Dan entah kenapa, aku serasa lupa dengan taruhanku bersama Mey dan Indah. Kabar terakhir yang kudengar, si Mey sudah dapat cowok. Ahh gak heran, pikirku. Kalau Indah, dia masih adem-adem aja sih. Memang sahabatku yang satu ini rasanya anti banget ama cowok.

Dua hari lagi adalah kegiatanku di PA, sementara waktu itu juga adalah batas taruhanku dengan para sahabatku. Rasanya aku ingin segera mengakhiri sayembara itu. Entahlah, perasaanku jadi gak enak.

"Ra, aku mau ngomong sama kamu" ucap Indah yang sore itu datang ke kostku sendirian.

"Ada apa Ndah?" tanyaku ketika Indah sudah duduk di atas kasurku yang tak beranjang itu.
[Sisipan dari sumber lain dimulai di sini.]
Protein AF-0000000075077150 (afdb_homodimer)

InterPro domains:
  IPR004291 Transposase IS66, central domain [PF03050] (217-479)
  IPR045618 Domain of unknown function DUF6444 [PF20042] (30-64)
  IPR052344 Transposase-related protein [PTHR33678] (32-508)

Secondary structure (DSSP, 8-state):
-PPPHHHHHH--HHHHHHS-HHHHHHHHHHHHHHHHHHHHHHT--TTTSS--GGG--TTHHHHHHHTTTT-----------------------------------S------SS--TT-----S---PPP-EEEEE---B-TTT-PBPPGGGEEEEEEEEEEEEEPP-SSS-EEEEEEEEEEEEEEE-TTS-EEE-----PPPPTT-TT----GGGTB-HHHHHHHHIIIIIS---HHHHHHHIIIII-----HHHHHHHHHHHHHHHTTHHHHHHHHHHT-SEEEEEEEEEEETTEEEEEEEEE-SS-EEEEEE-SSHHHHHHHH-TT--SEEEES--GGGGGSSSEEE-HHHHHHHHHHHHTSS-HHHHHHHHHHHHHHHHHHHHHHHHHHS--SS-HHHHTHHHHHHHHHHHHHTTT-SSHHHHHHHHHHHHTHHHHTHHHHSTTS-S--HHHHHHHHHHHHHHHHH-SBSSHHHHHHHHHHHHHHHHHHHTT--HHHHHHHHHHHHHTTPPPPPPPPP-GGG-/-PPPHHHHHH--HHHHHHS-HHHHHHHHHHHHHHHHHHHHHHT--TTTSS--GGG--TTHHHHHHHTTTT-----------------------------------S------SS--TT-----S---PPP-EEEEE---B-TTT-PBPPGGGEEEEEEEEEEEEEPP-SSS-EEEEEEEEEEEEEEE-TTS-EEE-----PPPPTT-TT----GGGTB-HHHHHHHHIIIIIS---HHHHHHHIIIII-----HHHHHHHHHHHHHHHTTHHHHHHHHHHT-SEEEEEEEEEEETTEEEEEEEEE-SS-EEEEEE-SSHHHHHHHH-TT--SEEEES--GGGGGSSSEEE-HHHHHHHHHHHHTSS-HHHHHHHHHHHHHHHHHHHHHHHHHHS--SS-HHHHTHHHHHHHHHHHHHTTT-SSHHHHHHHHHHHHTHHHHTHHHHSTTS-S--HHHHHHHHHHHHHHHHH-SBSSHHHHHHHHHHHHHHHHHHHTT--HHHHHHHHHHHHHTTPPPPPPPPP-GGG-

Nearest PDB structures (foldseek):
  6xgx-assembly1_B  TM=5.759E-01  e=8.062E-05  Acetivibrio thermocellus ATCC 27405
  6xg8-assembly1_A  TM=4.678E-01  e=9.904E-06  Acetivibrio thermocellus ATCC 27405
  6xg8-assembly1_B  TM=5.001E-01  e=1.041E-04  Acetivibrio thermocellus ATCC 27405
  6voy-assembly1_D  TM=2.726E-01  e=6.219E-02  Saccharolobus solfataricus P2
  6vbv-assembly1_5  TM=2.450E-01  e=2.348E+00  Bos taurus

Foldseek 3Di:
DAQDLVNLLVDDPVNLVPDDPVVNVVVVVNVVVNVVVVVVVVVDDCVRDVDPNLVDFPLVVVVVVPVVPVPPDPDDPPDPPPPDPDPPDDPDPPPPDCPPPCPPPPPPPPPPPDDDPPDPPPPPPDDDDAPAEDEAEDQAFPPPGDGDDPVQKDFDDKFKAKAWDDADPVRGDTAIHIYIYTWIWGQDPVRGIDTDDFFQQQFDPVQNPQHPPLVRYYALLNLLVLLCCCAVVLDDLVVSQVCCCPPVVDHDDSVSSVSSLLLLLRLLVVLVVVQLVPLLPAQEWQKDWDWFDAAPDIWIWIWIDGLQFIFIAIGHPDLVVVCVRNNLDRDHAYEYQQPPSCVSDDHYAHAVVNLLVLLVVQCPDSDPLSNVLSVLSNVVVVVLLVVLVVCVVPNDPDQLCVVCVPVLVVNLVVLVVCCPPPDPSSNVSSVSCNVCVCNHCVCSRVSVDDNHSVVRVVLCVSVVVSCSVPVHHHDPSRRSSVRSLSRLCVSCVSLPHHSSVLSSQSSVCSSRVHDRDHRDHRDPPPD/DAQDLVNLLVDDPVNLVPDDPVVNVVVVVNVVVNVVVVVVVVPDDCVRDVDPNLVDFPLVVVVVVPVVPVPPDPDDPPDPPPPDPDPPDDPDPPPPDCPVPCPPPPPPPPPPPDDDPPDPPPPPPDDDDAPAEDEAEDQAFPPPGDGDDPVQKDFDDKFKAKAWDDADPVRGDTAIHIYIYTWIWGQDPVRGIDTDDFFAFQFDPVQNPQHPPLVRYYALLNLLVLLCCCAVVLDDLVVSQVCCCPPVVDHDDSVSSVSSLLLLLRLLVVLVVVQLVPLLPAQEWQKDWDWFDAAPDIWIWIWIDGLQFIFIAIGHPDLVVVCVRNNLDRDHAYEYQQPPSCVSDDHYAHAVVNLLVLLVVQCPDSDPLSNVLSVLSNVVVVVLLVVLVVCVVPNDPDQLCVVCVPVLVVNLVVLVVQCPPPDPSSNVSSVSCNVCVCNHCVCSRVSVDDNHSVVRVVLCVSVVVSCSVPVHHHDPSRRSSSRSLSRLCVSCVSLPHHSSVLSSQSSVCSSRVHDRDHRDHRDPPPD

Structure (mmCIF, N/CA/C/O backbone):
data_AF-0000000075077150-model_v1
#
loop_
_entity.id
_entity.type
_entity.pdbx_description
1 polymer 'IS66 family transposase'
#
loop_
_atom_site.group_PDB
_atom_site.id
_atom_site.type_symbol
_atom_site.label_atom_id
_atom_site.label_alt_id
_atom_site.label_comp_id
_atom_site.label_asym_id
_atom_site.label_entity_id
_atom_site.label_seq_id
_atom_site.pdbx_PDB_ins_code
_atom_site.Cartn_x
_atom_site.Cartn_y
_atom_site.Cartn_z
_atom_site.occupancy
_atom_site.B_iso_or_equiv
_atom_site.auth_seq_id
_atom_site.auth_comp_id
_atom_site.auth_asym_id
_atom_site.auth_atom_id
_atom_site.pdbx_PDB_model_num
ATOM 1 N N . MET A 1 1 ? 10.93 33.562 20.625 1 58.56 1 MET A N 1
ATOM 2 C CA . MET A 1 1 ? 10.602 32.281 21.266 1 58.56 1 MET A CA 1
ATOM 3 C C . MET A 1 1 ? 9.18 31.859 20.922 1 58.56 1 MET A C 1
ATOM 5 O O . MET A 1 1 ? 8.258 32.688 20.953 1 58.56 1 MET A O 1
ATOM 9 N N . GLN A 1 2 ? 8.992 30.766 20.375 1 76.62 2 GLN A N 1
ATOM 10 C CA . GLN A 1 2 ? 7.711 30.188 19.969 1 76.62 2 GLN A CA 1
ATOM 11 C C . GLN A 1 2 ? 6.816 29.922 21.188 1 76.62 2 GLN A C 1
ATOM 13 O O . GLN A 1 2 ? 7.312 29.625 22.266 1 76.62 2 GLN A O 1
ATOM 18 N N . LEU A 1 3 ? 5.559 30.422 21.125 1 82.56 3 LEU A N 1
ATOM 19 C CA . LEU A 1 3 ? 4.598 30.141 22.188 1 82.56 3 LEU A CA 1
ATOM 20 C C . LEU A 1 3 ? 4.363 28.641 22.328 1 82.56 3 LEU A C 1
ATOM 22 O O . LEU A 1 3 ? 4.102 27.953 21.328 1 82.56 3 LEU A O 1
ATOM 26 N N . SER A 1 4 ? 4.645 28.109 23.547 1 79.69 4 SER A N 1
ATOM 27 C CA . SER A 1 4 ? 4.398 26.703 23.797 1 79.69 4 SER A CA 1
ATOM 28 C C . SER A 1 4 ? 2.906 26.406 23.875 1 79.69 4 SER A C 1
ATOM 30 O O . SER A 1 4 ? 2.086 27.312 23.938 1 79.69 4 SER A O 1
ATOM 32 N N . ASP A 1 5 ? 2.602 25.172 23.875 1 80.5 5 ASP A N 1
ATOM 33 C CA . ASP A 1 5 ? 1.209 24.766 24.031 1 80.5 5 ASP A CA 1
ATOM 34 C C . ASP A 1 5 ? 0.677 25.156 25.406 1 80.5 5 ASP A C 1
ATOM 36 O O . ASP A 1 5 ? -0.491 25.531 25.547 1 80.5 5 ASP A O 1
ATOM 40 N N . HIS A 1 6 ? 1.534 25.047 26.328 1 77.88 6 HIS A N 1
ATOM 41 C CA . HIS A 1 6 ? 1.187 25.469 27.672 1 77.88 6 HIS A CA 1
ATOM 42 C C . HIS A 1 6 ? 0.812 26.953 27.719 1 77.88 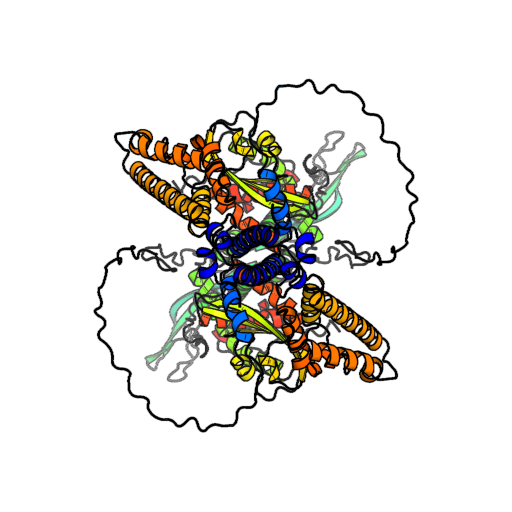6 HIS A C 1
ATOM 44 O O . HIS A 1 6 ? -0.129 27.344 28.406 1 77.88 6 HIS A O 1
ATOM 50 N N . ASP A 1 7 ? 1.554 27.75 26.906 1 82.38 7 ASP A N 1
ATOM 51 C CA . ASP A 1 7 ? 1.265 29.188 26.828 1 82.38 7 ASP A CA 1
ATOM 52 C C . ASP A 1 7 ? -0.091 29.438 26.172 1 82.38 7 ASP A C 1
ATOM 54 O O . ASP A 1 7 ? -0.87 30.266 26.641 1 82.38 7 ASP A O 1
ATOM 58 N N . LEU A 1 8 ? -0.35 28.688 25.188 1 83.38 8 LEU A N 1
ATOM 59 C CA . LEU A 1 8 ? -1.579 28.891 24.438 1 83.38 8 LEU A CA 1
ATOM 60 C C . LEU A 1 8 ? -2.801 28.516 25.266 1 83.38 8 LEU A C 1
ATOM 62 O O . LEU A 1 8 ? -3.873 29.109 25.094 1 83.38 8 LEU A O 1
ATOM 66 N N . ASN A 1 9 ? -2.586 27.562 26.094 1 78 9 ASN A N 1
ATOM 67 C CA . ASN A 1 9 ? -3.678 27.141 26.953 1 78 9 ASN A CA 1
ATOM 68 C C . ASN A 1 9 ? -4.059 28.234 27.953 1 78 9 ASN A C 1
ATOM 70 O O . ASN A 1 9 ? -5.199 28.297 28.422 1 78 9 ASN A O 1
ATOM 74 N N . GLN A 1 10 ? -3.09 29.094 28.219 1 76.56 10 GLN A N 1
ATOM 75 C CA . GLN A 1 10 ? -3.309 30.109 29.234 1 76.56 10 GLN A CA 1
ATOM 76 C C . GLN A 1 10 ? -3.742 31.438 28.609 1 76.56 10 GLN A C 1
ATOM 78 O O . GLN A 1 10 ? -4.16 32.344 29.312 1 76.56 10 GLN A O 1
ATOM 83 N N . LEU A 1 11 ? -3.561 31.516 27.359 1 82.69 11 LEU A N 1
ATOM 84 C CA . LEU A 1 11 ? -3.891 32.781 26.688 1 82.69 11 LEU A CA 1
ATOM 85 C C . LEU A 1 11 ? -5.324 32.75 26.172 1 82.69 11 LEU A C 1
ATOM 87 O O . LEU A 1 11 ? -5.754 31.781 25.547 1 82.69 11 LEU A O 1
ATOM 91 N N . ASP A 1 12 ? -6.117 33.688 26.656 1 79.44 12 ASP A N 1
ATOM 92 C CA . ASP A 1 12 ? -7.484 33.844 26.172 1 79.44 12 ASP A CA 1
ATOM 93 C C . ASP A 1 12 ? -7.773 35.312 25.828 1 79.44 12 ASP A C 1
ATOM 95 O O . ASP A 1 12 ? -6.891 36.156 25.938 1 79.44 12 ASP A O 1
ATOM 99 N N . GLU A 1 13 ? -8.906 35.5 25.312 1 79.12 13 GLU A N 1
ATOM 100 C CA . GLU A 1 13 ? -9.289 36.844 24.875 1 79.12 13 GLU A CA 1
ATOM 101 C C . GLU A 1 13 ? -9.203 37.844 26.031 1 79.12 13 GLU A C 1
ATOM 103 O O . GLU A 1 13 ? -8.734 38.969 25.859 1 79.12 13 GLU A O 1
ATOM 108 N N . ASP A 1 14 ? -9.594 37.438 27.203 1 79.12 14 ASP A N 1
ATOM 109 C CA . ASP A 1 14 ? -9.602 38.312 28.375 1 79.12 14 ASP A CA 1
ATOM 110 C C . ASP A 1 14 ? -8.188 38.719 28.766 1 79.12 14 ASP A C 1
ATOM 112 O O . ASP A 1 14 ? -7.945 39.844 29.156 1 79.12 14 ASP A O 1
ATOM 116 N N . LYS A 1 15 ? -7.316 37.781 28.594 1 83.44 15 LYS A N 1
ATOM 117 C CA . LYS A 1 15 ? -5.926 38.062 28.938 1 83.44 15 LYS A CA 1
ATOM 118 C C . LYS A 1 15 ? -5.309 39.062 27.969 1 83.44 15 LYS A C 1
ATOM 120 O O . LYS A 1 15 ? -4.504 39.906 28.359 1 83.44 15 LYS A O 1
ATOM 125 N N . LEU A 1 16 ? -5.688 38.969 26.734 1 85.88 16 LEU A N 1
ATOM 126 C CA . LEU A 1 16 ? -5.156 39.875 25.734 1 85.88 16 LEU A CA 1
ATOM 127 C C . LEU A 1 16 ? -5.699 41.281 25.938 1 85.88 16 LEU A C 1
ATOM 129 O O . LEU A 1 16 ? -5 42.25 25.688 1 85.88 16 LEU A O 1
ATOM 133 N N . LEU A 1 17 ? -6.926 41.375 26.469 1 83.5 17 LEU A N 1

Sebagai anak kost aku ngerasa lebih nyaman tidur tanpa beralas ranjang, jadi cukup kasurnya saja di lantai.

"Kamu jadian sama Kak Dedi?" tanyanya tiba-tiba dengan muka yang terlihat tak sedap dipandang itu.

"Iya, beberapa minggu lalu. Kok kamu bisa kenal dia?" tanyaku balik.

"Kamu sahabat macam apa Ra? Hah! Inikah makna persahabatan kita? kenapa? kenapa kamu tega tikam aku dari belakang? Hah!" sungguh  tak ku temui wajah lugu tulalit Indah  kala itu, wajahnya terlihat aneh.

"Lohh, maksudmu apa Ndah?" aku semakin bingung dengan ucapan Indah.

"Kamu lupa, waktu itu sebelum taruhan ini ada, aku pernah cerita tentang anak Budeku yang aku suka kan? dia itu Kak Dedi, Ra. Aku sudah lama suka sama dia, lalu sekarang tiba-tiba aku dengar kamu udah jadian sama dia, dan kamu gak cerita sama aku dan Mey, kamu jahat Ra. Kamu mo jadiin Kak Dedi korban taruhanmu kan?" pekik suara Indah hampir saja buat tetangga kamar kostku keluar nengok, barangkali mereka mengira sedang ada pertengkaran mulut antara aku dengan Indah.

"Gak Ndah, kak Dedi gak ada sangkut pautnya dengan taruhan. Aku sayang dia bukan sebatas karena taruhan, dan Kak Dedi pun sayang aku bahkan sebelum aku dan dia saling mengenal" belaku berusaha mengademkan pikiranku saat itu.

"Baik, kita buktikan ucapanmu" tambah Indah sambil beranjak keluar dari kamarku yang berukuran 3x4 meter itu.

"Apa maksudmu, Ndah?" Indah terus saja keluar meninggalkanku tanpa peduli tanyaku. Ahh, sial. Ada apa ini? kenapa jadi begini. Indah benar-benar berubah, aku tak pernah menemukan sosok Indah seperti tadi, dengan wajah tanpa segaris senyum pun yang biasanya selalu setia hiasi wajah lugunya.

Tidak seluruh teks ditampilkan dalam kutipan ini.